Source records
================
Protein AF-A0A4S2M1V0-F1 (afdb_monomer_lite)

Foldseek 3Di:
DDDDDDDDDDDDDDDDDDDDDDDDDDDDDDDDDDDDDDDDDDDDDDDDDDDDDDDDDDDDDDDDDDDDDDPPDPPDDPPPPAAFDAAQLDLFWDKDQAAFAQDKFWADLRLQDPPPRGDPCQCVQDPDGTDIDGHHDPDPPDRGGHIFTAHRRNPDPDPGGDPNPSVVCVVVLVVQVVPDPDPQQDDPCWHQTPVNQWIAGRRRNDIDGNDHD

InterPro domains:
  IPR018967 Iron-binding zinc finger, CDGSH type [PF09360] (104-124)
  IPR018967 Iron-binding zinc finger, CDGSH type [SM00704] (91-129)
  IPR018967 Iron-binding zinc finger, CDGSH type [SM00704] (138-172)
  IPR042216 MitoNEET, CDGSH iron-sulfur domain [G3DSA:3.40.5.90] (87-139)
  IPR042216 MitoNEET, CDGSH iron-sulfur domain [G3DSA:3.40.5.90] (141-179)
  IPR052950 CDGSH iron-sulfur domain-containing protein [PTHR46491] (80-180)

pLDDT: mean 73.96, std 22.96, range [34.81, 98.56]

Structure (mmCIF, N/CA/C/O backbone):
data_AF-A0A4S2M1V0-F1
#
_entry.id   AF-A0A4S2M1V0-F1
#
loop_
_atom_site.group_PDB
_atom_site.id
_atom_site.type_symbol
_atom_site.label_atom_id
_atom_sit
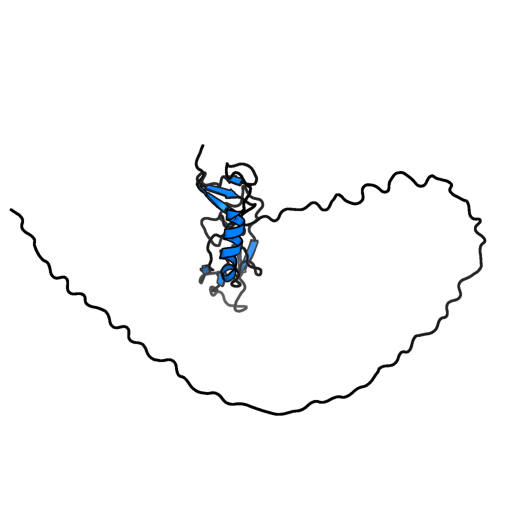e.label_alt_id
_atom_site.label_comp_id
_atom_site.label_asym_id
_atom_site.label_entity_id
_atom_site.label_seq_id
_atom_site.pdbx_PDB_ins_code
_atom_site.Cartn_x
_atom_site.Cartn_y
_atom_site.Cartn_z
_atom_site.occupancy
_atom_site.B_iso_or_equiv
_atom_site.auth_seq_id
_atom_site.auth_comp_id
_atom_site.auth_asym_id
_atom_site.auth_atom_id
_atom_site.pdbx_PDB_model_num
ATOM 1 N N . MET A 1 1 ? 26.276 51.633 -27.150 1.00 42.78 1 MET A N 1
ATOM 2 C CA . MET A 1 1 ? 26.559 52.475 -25.971 1.00 42.78 1 MET A CA 1
ATOM 3 C C . MET A 1 1 ? 25.745 51.890 -24.834 1.00 42.78 1 MET A C 1
ATOM 5 O O . MET A 1 1 ? 24.527 51.883 -24.921 1.00 42.78 1 MET A O 1
ATOM 9 N N . LEU A 1 2 ? 26.436 51.220 -23.914 1.00 40.03 2 LEU A N 1
ATOM 10 C CA . LEU A 1 2 ? 25.878 50.444 -22.808 1.00 40.03 2 LEU A CA 1
ATOM 11 C C . LEU A 1 2 ? 25.256 51.396 -21.779 1.00 40.03 2 LEU A C 1
ATOM 13 O O . LEU A 1 2 ? 25.915 52.359 -21.397 1.00 40.03 2 LEU A O 1
ATOM 17 N N . LEU A 1 3 ? 24.041 51.115 -21.312 1.00 47.56 3 LEU A N 1
ATOM 18 C CA . LEU A 1 3 ? 23.516 51.694 -20.076 1.00 47.56 3 LEU A CA 1
ATOM 19 C C . LEU A 1 3 ? 23.151 50.541 -19.142 1.00 47.56 3 LEU A C 1
ATOM 21 O O . LEU A 1 3 ? 22.262 49.742 -19.425 1.00 47.56 3 LEU A O 1
ATOM 25 N N . LEU A 1 4 ? 23.959 50.430 -18.090 1.00 45.62 4 LEU A N 1
ATOM 26 C CA . LEU A 1 4 ? 23.780 49.582 -16.923 1.00 45.62 4 LEU A CA 1
ATOM 27 C C . LEU A 1 4 ? 22.955 50.388 -15.916 1.00 45.62 4 LEU A C 1
ATOM 29 O O . LEU A 1 4 ? 23.462 51.380 -15.395 1.00 45.62 4 LEU A O 1
ATOM 33 N N . ASP A 1 5 ? 21.724 49.965 -15.637 1.00 53.00 5 ASP A N 1
ATOM 34 C CA . ASP A 1 5 ? 20.976 50.447 -14.476 1.00 53.00 5 ASP A CA 1
ATOM 35 C C . ASP A 1 5 ? 21.265 49.532 -13.283 1.00 53.00 5 ASP A C 1
ATOM 37 O O . ASP A 1 5 ? 20.842 48.376 -13.216 1.00 53.00 5 ASP A O 1
ATOM 41 N N . SER A 1 6 ? 22.038 50.075 -12.347 1.00 55.53 6 SER A N 1
ATOM 42 C CA . SER A 1 6 ? 22.310 49.508 -11.032 1.00 55.53 6 SER A CA 1
ATOM 43 C C . SER A 1 6 ? 21.109 49.754 -10.120 1.00 55.53 6 SER A C 1
ATOM 45 O O . SER A 1 6 ? 20.939 50.859 -9.607 1.00 55.53 6 SER A O 1
ATOM 47 N N . LEU A 1 7 ? 20.295 48.726 -9.882 1.00 58.62 7 LEU A N 1
ATOM 48 C CA . LEU A 1 7 ? 19.336 48.724 -8.779 1.00 58.62 7 LEU A CA 1
ATOM 49 C C . LEU A 1 7 ? 19.923 47.956 -7.595 1.00 58.62 7 LEU A C 1
ATOM 51 O O . LEU A 1 7 ? 20.142 46.748 -7.639 1.00 58.62 7 LEU A O 1
ATOM 55 N N . VAL A 1 8 ? 20.191 48.727 -6.546 1.00 51.06 8 VAL A N 1
ATOM 56 C CA . VAL A 1 8 ? 20.505 48.297 -5.187 1.00 51.06 8 VAL A CA 1
ATOM 57 C C . VAL A 1 8 ? 19.294 47.531 -4.651 1.00 51.06 8 VAL A C 1
ATOM 59 O O . VAL A 1 8 ? 18.204 48.092 -4.570 1.00 51.06 8 VAL A O 1
ATOM 62 N N . TYR A 1 9 ? 19.471 46.252 -4.319 1.00 43.00 9 TYR A N 1
ATOM 63 C CA . TYR A 1 9 ? 18.455 45.461 -3.628 1.00 43.00 9 TYR A CA 1
ATOM 64 C C . TYR A 1 9 ? 18.902 45.259 -2.181 1.00 43.00 9 TYR A C 1
ATOM 66 O O . TYR A 1 9 ? 19.872 44.554 -1.904 1.00 43.00 9 TYR A O 1
ATOM 74 N N . ASP A 1 10 ? 18.210 45.956 -1.288 1.00 43.38 10 ASP A N 1
ATOM 75 C CA . ASP A 1 10 ? 18.375 45.932 0.161 1.00 43.38 10 ASP A CA 1
ATOM 76 C C . ASP A 1 10 ? 17.884 44.574 0.700 1.00 43.38 10 ASP A C 1
ATOM 78 O O . ASP A 1 10 ? 16.718 44.205 0.535 1.00 43.38 10 ASP A O 1
ATOM 82 N N . PHE A 1 11 ? 18.788 43.791 1.289 1.00 37.16 11 PHE A N 1
ATOM 83 C CA . PHE A 1 11 ? 18.484 42.492 1.891 1.00 37.16 11 PHE A CA 1
ATOM 84 C C . PHE A 1 11 ? 18.049 42.722 3.345 1.00 37.16 11 PHE A C 1
ATOM 86 O O . PHE A 1 11 ? 18.879 42.903 4.232 1.00 37.16 11 PHE A O 1
ATOM 93 N N . HIS A 1 12 ? 16.739 42.727 3.594 1.00 43.16 12 HIS A N 1
ATOM 94 C CA . HIS A 1 12 ? 16.190 42.621 4.946 1.00 43.16 12 HIS A CA 1
ATOM 95 C C . HIS A 1 12 ? 16.188 41.145 5.371 1.00 43.16 12 HIS A C 1
ATOM 97 O O . HIS A 1 12 ? 15.418 40.342 4.841 1.00 43.16 12 HIS A O 1
ATOM 103 N N . GLU A 1 13 ? 17.044 40.789 6.327 1.00 55.88 13 GLU A N 1
ATOM 104 C CA . GLU A 1 13 ? 16.957 39.520 7.054 1.00 55.88 13 GLU A CA 1
ATOM 105 C C . GLU A 1 13 ? 15.838 39.582 8.108 1.00 55.88 13 GLU A C 1
ATOM 107 O O . GLU A 1 13 ? 15.746 40.572 8.837 1.00 55.88 13 GLU A O 1
ATOM 112 N N . PRO A 1 14 ? 14.996 38.543 8.250 1.00 48.12 14 PRO A N 1
ATOM 113 C CA . PRO A 1 14 ? 14.143 38.400 9.420 1.00 48.12 14 PRO A CA 1
ATOM 114 C C . PRO A 1 14 ? 14.884 37.691 10.562 1.00 48.12 14 PRO A C 1
ATOM 116 O O . PRO A 1 14 ? 15.344 36.556 10.437 1.00 48.12 14 PRO A O 1
ATOM 119 N N . GLU A 1 15 ? 14.938 38.375 11.702 1.00 41.41 15 GLU A N 1
ATOM 120 C CA . GLU A 1 15 ? 15.458 37.890 12.977 1.00 41.41 15 GLU A CA 1
ATOM 121 C C . GLU A 1 15 ? 14.720 36.624 13.455 1.00 41.41 15 GLU A C 1
ATOM 123 O O . GLU A 1 15 ? 13.504 36.625 13.661 1.00 41.41 15 GLU A O 1
ATOM 128 N N . TYR A 1 16 ? 15.464 35.538 13.684 1.00 41.09 16 TYR A N 1
ATOM 129 C CA . TYR A 1 16 ? 14.962 34.354 14.382 1.00 41.09 16 TYR A CA 1
ATOM 130 C C . TYR A 1 16 ? 15.236 34.485 15.883 1.00 41.09 16 TYR A C 1
ATOM 132 O O . TYR A 1 16 ? 16.361 34.317 16.355 1.00 41.09 16 TYR A O 1
ATOM 140 N N . SER A 1 17 ? 14.177 34.766 16.637 1.00 39.19 17 SER A N 1
ATOM 141 C CA . SER A 1 17 ? 14.138 34.703 18.095 1.00 39.19 17 SER A CA 1
ATOM 142 C C . SER A 1 17 ? 13.333 33.480 18.521 1.00 39.19 17 SER A C 1
ATOM 144 O O . SER A 1 17 ? 12.138 33.441 18.260 1.00 39.19 17 SER A O 1
ATOM 146 N N . THR A 1 18 ? 13.974 32.518 19.197 1.00 45.00 18 THR A N 1
ATOM 147 C CA . THR A 1 18 ? 13.410 31.808 20.365 1.00 45.00 18 THR A CA 1
ATOM 148 C C . THR A 1 18 ? 14.483 30.971 21.075 1.00 45.00 18 THR A C 1
ATOM 150 O O . THR A 1 18 ? 14.871 29.911 20.599 1.00 45.00 18 THR A O 1
ATOM 153 N N . SER A 1 19 ? 14.922 31.513 22.214 1.00 45.47 19 SER A N 1
ATOM 154 C CA . SER A 1 19 ? 15.195 30.945 23.551 1.00 45.47 19 SER A CA 1
ATOM 155 C C . SER A 1 19 ? 15.846 29.562 23.811 1.00 45.47 19 SER A C 1
ATOM 157 O O . SER A 1 19 ? 15.645 28.602 23.074 1.00 45.47 19 SER A O 1
ATOM 159 N N . PRO A 1 20 ? 16.565 29.436 24.954 1.00 51.09 20 PRO A N 1
ATOM 160 C CA . PRO A 1 20 ? 17.494 28.352 25.259 1.00 51.09 20 PRO A CA 1
ATOM 161 C C . PRO A 1 20 ? 16.849 27.195 26.037 1.00 51.09 20 PRO A C 1
ATOM 163 O O . PRO A 1 20 ? 16.063 27.401 26.963 1.00 51.09 20 PRO A O 1
ATOM 166 N N . HIS A 1 21 ? 17.259 25.963 25.728 1.00 42.44 21 HIS A N 1
ATOM 167 C CA . HIS A 1 21 ? 16.980 24.814 26.584 1.00 42.44 21 HIS A CA 1
ATOM 168 C C . HIS A 1 21 ? 18.021 24.692 27.704 1.00 42.44 21 HIS A C 1
ATOM 170 O O . HIS A 1 21 ? 19.230 24.768 27.499 1.00 42.44 21 HIS A O 1
ATOM 176 N N . CYS A 1 22 ? 17.469 24.530 28.901 1.00 36.59 22 CYS A N 1
ATOM 177 C CA . CYS A 1 22 ? 18.087 24.484 30.214 1.00 36.59 22 CYS A CA 1
ATOM 178 C C . CYS A 1 22 ? 19.045 23.288 30.380 1.00 36.59 22 CYS A C 1
ATOM 180 O O . CYS A 1 22 ? 18.677 22.144 30.117 1.00 36.59 22 CYS A O 1
ATOM 182 N N . ALA A 1 23 ? 20.256 23.567 30.861 1.00 40.41 23 ALA A N 1
ATOM 183 C CA . ALA A 1 23 ? 21.153 22.604 31.493 1.00 40.41 23 ALA A CA 1
ATOM 184 C C . ALA A 1 23 ? 20.895 22.596 33.007 1.00 40.41 23 ALA A C 1
ATOM 186 O O . ALA A 1 23 ? 20.611 23.661 33.536 1.00 40.41 23 ALA A O 1
ATOM 187 N N . LEU A 1 24 ? 21.007 21.426 33.650 1.00 36.22 24 LEU A N 1
ATOM 188 C CA . LEU A 1 24 ? 21.255 21.087 35.076 1.00 36.22 24 LEU A CA 1
ATOM 189 C C . LEU A 1 24 ? 20.781 19.609 35.204 1.00 36.22 24 LEU A C 1
ATOM 191 O O . LEU A 1 24 ? 19.723 19.280 34.686 1.00 36.22 24 LEU A O 1
ATOM 195 N N . THR A 1 25 ? 21.426 18.608 35.807 1.00 37.09 25 THR A N 1
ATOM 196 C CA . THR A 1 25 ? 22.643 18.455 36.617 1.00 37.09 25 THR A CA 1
================
-- ABOUT THIS EXERCISE --
For every line of the records that has the word "CDGSH" in it, make a copy.

-- EXERCISE SOLUTION --
  IPR018967 Iron-binding zinc finger, CDGSH type [PF09360] (104-124)
  IPR018967 Iron-binding zinc finger, CDGSH type [SM00704] (91-129)
  IPR018967 Iron-binding zinc finger, CDGSH type [SM00704] (138-172)
  IPR042216 MitoNEET, CDGSH iron-sulfur domain [G3DSA:3.40.5.90] (87-139)
  IPR042216 MitoNEET, CDGSH iron-sulfur domain [G3DSA:3.40.5.90] (141-179)
  IPR052950 CDGSH iron-sulfur domain-containing protein [PTHR46491] (80-180)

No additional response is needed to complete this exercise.